[Items from a data source]
>>>
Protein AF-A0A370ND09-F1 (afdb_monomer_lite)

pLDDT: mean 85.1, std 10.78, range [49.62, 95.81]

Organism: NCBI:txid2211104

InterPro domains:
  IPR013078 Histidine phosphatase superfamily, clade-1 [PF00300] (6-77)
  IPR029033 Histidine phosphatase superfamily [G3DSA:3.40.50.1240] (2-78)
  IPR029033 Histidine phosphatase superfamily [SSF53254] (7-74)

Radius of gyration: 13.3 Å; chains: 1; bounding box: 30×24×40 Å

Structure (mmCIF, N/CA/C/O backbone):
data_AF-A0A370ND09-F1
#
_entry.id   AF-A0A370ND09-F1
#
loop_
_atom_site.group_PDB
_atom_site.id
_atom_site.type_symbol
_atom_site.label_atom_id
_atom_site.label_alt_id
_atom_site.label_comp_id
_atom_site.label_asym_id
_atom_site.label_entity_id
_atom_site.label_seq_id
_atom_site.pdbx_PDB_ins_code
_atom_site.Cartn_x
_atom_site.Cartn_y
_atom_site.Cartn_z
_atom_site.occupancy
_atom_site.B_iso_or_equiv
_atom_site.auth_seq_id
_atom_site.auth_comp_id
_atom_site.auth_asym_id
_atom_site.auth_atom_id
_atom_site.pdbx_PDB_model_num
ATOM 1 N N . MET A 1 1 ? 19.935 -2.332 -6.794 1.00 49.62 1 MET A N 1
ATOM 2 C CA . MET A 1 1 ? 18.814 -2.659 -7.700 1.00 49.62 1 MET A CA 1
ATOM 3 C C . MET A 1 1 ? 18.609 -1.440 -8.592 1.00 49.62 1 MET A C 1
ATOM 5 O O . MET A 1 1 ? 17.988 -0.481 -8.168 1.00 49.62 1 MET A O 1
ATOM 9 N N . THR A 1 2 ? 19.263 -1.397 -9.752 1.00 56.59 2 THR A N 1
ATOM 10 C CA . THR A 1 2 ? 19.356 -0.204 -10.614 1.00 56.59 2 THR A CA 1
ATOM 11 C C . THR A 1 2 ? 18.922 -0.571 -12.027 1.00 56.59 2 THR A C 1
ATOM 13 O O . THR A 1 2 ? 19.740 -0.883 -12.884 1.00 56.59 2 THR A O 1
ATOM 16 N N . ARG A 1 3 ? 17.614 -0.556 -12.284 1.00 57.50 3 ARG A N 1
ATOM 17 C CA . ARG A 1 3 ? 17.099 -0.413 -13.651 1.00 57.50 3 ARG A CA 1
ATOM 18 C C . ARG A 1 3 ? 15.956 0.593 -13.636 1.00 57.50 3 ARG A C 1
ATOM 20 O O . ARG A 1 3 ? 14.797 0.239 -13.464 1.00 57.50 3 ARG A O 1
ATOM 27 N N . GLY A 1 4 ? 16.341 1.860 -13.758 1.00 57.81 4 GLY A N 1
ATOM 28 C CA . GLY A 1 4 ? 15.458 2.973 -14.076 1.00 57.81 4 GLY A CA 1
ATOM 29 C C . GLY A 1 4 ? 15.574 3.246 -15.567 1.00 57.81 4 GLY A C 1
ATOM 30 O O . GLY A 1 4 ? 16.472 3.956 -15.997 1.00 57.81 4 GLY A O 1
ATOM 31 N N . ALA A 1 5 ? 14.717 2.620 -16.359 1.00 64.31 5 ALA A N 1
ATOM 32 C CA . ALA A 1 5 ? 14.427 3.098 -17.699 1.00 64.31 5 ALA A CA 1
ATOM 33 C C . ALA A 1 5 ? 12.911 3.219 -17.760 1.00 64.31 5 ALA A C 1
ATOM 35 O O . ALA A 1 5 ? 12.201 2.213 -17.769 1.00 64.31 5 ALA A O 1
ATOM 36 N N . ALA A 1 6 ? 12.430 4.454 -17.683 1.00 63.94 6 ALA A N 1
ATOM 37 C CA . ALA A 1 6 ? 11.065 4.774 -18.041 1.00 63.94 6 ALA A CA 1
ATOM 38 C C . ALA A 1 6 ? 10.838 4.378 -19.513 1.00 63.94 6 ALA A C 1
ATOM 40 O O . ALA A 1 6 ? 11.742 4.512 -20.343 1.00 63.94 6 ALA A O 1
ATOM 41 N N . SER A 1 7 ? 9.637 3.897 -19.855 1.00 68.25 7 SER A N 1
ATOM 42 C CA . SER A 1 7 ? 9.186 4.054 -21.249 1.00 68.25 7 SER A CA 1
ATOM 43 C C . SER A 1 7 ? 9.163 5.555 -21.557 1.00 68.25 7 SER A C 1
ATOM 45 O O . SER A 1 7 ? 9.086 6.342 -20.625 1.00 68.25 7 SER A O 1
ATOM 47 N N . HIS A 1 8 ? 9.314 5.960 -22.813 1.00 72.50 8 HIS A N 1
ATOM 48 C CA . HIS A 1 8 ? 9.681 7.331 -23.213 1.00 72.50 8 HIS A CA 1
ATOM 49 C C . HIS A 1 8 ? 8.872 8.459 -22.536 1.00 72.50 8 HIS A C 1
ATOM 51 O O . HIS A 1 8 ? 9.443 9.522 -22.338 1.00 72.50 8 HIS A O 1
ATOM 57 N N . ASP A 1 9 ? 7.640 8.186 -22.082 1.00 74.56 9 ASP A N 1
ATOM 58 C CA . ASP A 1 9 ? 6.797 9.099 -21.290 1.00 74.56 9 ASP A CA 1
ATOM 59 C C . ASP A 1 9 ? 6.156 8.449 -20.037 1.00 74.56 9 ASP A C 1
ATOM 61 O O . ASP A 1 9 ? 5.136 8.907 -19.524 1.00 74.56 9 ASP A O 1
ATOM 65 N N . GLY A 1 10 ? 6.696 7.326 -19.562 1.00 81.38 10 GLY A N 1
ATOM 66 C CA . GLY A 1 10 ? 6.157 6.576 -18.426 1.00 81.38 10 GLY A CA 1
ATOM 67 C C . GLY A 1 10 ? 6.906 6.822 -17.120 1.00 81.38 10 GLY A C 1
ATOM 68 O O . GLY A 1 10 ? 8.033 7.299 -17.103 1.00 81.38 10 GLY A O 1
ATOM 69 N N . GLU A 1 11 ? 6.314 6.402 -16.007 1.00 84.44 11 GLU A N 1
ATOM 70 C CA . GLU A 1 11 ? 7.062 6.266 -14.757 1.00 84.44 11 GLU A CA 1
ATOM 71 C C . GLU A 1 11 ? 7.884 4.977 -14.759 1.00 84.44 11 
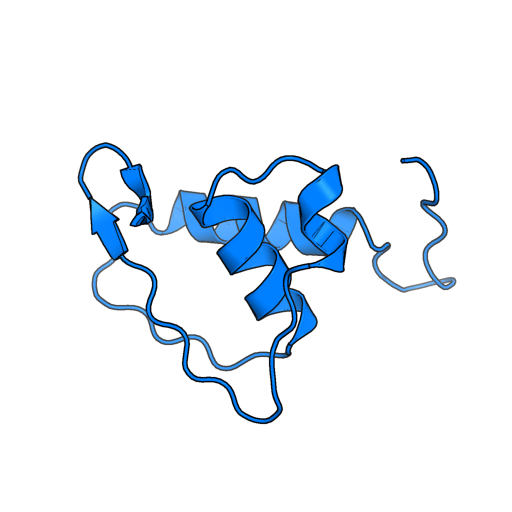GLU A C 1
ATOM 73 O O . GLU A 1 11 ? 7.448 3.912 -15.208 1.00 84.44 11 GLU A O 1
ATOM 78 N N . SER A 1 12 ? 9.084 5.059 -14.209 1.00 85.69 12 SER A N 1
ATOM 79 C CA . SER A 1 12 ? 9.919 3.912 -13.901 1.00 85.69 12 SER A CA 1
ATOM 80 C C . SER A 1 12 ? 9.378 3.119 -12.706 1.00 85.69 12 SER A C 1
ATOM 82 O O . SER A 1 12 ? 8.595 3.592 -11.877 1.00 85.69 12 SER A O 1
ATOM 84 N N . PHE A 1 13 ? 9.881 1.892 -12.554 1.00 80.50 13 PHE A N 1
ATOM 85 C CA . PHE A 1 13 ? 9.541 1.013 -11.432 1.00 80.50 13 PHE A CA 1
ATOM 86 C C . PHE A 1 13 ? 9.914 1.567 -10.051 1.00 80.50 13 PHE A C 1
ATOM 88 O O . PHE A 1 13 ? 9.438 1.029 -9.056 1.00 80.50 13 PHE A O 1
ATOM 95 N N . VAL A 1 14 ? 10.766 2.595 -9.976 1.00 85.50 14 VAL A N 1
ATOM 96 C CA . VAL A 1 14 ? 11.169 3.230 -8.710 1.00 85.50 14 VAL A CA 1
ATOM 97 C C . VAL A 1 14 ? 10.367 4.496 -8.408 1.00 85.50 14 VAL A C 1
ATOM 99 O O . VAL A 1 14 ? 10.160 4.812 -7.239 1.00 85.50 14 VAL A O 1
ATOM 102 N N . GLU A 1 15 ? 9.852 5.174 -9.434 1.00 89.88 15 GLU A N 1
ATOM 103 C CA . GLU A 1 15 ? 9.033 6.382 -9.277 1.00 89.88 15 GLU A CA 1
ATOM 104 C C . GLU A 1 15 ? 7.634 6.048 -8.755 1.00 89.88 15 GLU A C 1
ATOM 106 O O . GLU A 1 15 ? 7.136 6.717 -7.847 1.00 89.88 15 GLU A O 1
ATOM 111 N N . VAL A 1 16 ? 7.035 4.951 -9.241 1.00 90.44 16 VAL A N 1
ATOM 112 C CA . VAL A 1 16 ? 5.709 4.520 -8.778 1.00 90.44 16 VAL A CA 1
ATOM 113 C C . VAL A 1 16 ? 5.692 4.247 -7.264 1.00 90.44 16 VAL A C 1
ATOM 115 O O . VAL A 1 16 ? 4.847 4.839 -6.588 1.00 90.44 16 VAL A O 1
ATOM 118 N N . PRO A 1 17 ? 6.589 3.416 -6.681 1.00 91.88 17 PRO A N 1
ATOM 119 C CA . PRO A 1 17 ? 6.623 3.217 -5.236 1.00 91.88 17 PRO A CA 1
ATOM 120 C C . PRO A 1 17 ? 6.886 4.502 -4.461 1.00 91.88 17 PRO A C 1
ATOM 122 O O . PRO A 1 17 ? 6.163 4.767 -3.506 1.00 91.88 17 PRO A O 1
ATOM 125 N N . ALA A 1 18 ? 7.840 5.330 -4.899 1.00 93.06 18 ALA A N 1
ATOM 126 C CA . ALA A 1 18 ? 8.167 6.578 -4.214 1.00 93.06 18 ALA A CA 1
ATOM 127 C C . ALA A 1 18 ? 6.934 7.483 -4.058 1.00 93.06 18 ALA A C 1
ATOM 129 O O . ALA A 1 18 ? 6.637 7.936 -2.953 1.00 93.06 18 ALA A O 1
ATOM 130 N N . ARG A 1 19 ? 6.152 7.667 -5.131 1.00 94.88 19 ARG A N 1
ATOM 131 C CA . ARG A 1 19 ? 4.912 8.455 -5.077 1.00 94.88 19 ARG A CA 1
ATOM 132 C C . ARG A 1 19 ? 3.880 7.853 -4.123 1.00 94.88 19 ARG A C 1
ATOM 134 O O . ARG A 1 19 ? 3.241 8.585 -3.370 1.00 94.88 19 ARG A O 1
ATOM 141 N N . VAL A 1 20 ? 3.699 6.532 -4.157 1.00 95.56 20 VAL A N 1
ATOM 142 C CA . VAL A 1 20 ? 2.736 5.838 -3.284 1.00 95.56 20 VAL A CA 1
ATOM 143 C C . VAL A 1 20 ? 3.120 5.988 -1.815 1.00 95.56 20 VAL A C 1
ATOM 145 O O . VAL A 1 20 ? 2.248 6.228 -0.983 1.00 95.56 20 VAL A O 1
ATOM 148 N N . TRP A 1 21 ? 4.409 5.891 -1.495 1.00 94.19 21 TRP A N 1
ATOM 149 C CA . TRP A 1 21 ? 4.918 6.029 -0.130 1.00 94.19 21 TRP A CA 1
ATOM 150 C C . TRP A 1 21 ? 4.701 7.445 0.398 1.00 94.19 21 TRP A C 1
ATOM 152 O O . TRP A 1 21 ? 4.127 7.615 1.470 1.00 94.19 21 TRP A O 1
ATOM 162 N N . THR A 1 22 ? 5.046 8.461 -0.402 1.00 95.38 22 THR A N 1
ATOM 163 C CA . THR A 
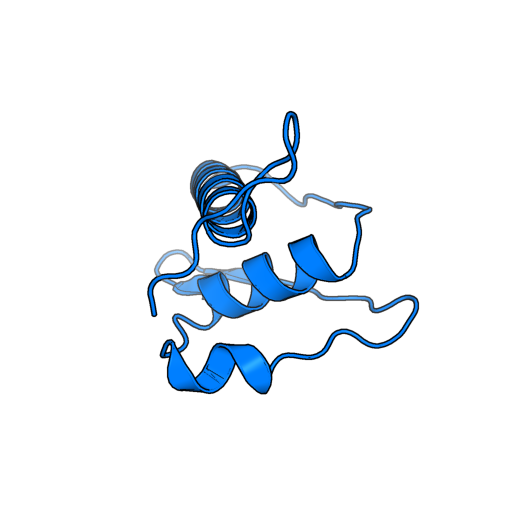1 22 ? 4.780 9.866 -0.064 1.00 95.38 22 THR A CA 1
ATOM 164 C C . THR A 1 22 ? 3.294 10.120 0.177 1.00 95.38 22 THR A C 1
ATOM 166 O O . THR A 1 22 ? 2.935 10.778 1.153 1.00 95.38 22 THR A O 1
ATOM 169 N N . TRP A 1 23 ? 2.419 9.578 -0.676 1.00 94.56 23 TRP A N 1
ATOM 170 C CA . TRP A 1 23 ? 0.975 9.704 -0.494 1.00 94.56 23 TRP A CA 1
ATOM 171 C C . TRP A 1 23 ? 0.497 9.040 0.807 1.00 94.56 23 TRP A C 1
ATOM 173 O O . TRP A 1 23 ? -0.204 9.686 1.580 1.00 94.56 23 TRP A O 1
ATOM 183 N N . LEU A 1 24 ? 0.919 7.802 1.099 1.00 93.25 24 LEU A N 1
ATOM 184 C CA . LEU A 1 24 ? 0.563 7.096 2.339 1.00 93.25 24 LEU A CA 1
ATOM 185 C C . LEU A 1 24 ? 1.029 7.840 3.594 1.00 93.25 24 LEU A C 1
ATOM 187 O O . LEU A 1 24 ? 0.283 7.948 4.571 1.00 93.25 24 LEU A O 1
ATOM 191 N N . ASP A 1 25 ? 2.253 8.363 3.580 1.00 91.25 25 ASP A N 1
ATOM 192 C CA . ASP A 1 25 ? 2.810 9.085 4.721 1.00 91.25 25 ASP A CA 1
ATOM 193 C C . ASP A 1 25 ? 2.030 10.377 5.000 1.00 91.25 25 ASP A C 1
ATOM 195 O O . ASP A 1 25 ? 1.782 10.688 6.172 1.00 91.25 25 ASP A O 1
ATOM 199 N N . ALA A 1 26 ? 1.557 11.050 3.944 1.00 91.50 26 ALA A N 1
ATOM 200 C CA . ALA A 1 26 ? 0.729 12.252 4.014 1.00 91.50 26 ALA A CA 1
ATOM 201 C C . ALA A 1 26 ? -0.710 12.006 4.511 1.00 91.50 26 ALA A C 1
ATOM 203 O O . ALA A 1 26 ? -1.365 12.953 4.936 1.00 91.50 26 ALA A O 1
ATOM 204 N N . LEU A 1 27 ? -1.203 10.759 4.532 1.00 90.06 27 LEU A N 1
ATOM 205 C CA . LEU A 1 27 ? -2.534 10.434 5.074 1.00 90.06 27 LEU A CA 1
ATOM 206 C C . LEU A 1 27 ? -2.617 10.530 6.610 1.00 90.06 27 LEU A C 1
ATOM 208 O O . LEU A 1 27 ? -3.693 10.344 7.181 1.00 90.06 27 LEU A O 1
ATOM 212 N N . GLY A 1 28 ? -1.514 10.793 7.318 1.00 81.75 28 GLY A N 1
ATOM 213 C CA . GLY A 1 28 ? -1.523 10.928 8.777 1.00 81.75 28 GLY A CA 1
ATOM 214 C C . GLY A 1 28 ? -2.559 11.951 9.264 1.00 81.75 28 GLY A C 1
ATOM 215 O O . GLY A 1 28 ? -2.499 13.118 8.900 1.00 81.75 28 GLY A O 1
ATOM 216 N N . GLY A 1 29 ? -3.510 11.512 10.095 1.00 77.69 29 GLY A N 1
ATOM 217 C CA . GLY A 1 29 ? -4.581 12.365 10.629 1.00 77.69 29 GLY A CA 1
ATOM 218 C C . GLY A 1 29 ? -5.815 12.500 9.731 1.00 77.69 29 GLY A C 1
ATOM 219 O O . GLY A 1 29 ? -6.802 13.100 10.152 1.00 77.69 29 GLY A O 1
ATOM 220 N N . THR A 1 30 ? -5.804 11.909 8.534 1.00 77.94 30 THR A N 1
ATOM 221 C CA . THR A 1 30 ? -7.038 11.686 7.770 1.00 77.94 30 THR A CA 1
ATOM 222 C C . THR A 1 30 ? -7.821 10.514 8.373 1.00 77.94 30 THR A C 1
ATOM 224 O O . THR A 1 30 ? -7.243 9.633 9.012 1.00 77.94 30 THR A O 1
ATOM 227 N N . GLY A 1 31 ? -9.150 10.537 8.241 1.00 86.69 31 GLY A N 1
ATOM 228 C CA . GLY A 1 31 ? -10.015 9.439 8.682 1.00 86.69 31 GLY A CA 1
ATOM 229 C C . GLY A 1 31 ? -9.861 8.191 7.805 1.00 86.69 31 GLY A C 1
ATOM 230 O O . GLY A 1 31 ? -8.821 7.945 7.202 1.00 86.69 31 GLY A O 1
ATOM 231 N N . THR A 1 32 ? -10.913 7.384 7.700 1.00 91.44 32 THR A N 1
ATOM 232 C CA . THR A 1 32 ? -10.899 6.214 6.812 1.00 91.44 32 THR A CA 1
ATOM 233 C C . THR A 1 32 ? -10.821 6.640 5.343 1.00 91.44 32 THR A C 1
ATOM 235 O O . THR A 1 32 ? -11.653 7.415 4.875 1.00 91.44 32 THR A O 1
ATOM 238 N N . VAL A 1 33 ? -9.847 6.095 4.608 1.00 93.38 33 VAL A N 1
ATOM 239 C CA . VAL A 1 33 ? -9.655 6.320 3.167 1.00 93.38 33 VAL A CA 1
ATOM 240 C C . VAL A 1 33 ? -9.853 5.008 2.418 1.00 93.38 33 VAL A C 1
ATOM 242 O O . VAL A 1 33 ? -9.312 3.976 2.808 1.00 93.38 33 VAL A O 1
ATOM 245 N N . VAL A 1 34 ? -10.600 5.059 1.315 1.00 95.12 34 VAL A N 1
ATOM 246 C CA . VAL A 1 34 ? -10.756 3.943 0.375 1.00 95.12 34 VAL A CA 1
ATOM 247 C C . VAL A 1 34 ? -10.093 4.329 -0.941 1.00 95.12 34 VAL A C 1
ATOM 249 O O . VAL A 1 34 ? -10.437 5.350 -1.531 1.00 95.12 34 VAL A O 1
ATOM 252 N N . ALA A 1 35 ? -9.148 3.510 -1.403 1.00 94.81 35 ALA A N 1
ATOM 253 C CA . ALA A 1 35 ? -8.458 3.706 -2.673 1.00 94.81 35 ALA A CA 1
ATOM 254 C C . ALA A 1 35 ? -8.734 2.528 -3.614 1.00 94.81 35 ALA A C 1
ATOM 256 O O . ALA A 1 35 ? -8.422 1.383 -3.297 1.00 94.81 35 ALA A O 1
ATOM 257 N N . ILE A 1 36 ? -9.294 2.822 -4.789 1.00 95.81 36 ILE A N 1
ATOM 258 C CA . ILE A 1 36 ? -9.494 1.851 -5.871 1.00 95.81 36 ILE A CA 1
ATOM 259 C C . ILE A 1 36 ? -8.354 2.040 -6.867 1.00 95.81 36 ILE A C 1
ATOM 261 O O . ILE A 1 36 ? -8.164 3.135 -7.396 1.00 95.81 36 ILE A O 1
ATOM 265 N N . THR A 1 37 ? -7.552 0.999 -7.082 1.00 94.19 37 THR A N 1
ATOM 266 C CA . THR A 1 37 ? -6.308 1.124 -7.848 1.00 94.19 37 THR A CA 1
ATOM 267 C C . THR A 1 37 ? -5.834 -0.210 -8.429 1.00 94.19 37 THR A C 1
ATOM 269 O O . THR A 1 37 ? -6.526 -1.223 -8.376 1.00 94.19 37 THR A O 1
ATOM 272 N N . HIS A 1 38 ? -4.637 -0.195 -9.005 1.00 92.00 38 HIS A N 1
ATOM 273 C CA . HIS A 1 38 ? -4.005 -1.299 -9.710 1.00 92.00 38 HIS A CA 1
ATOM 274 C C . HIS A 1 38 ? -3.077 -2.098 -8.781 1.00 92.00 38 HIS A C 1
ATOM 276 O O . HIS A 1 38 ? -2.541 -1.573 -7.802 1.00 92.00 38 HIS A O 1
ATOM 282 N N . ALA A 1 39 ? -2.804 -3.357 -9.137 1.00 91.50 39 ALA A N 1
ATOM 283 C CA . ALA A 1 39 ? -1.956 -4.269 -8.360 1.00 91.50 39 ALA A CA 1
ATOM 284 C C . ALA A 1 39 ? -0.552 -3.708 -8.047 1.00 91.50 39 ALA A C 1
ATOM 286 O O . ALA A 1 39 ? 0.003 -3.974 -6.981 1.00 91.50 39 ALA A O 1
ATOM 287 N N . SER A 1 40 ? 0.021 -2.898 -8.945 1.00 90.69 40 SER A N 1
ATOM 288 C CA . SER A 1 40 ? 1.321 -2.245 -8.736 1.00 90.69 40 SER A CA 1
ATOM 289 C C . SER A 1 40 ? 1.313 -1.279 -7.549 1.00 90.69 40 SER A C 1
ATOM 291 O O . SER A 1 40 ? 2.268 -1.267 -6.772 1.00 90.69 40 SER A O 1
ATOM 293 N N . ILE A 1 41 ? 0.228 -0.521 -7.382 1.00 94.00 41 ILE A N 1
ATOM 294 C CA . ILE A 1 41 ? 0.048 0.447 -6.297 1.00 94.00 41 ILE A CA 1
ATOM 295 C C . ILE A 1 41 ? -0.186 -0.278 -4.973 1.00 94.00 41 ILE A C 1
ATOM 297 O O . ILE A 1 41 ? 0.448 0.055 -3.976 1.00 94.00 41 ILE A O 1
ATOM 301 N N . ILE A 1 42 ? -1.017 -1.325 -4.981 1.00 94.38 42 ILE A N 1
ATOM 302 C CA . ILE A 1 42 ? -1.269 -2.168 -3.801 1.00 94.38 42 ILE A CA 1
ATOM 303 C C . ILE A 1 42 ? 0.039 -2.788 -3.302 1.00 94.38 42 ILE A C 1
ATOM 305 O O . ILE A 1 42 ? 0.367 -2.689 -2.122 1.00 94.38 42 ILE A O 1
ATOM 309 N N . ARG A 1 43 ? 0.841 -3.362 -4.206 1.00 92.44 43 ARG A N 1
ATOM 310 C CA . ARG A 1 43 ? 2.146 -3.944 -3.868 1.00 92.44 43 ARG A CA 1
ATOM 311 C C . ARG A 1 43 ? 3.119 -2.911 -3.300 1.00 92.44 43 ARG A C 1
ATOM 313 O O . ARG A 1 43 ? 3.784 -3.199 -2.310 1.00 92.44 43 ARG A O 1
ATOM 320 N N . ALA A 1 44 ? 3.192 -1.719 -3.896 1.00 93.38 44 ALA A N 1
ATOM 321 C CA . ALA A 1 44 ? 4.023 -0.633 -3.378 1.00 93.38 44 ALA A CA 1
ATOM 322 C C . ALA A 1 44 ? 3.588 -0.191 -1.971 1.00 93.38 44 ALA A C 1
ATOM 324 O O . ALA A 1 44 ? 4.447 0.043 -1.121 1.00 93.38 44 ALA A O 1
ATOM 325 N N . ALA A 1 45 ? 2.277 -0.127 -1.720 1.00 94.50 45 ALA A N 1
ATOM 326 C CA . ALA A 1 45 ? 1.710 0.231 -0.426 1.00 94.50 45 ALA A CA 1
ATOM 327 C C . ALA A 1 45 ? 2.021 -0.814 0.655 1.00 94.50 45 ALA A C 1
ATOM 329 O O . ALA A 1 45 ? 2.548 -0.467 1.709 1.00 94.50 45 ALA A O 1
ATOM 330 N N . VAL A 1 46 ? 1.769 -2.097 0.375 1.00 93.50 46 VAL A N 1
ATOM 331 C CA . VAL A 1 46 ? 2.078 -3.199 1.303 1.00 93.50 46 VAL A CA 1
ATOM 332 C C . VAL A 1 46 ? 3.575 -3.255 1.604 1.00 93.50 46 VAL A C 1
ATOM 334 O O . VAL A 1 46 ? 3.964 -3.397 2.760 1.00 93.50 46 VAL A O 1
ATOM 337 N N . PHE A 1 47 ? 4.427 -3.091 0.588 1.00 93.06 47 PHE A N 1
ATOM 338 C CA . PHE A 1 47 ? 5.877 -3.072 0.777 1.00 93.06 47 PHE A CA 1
<<<
▸ WHAT NEEDS TO BE DONE:
Please return the lines above that run from the line containing "ATOM 327 C C" to the line containing "ATOM 332 C C", inclusive, exactly and with no other lines.

▸ EXERCISE OUTPUT:
ATOM 327 C C . ALA A 1 45 ? 2.021 -0.814 0.655 1.00 94.50 45 ALA A C 1
ATOM 329 O O . ALA A 1 45 ? 2.548 -0.467 1.709 1.00 94.50 45 ALA A O 1
ATOM 330 N N . VAL A 1 46 ? 1.769 -2.097 0.375 1.00 93.50 46 VAL A N 1
ATOM 331 C CA . VAL A 1 46 ? 2.078 -3.199 1.303 1.00 93.50 46 VAL A CA 1
ATOM 332 C C . VAL A 1 46 ? 3.575 -3.255 1.604 1.00 93.50 46 VAL A C 1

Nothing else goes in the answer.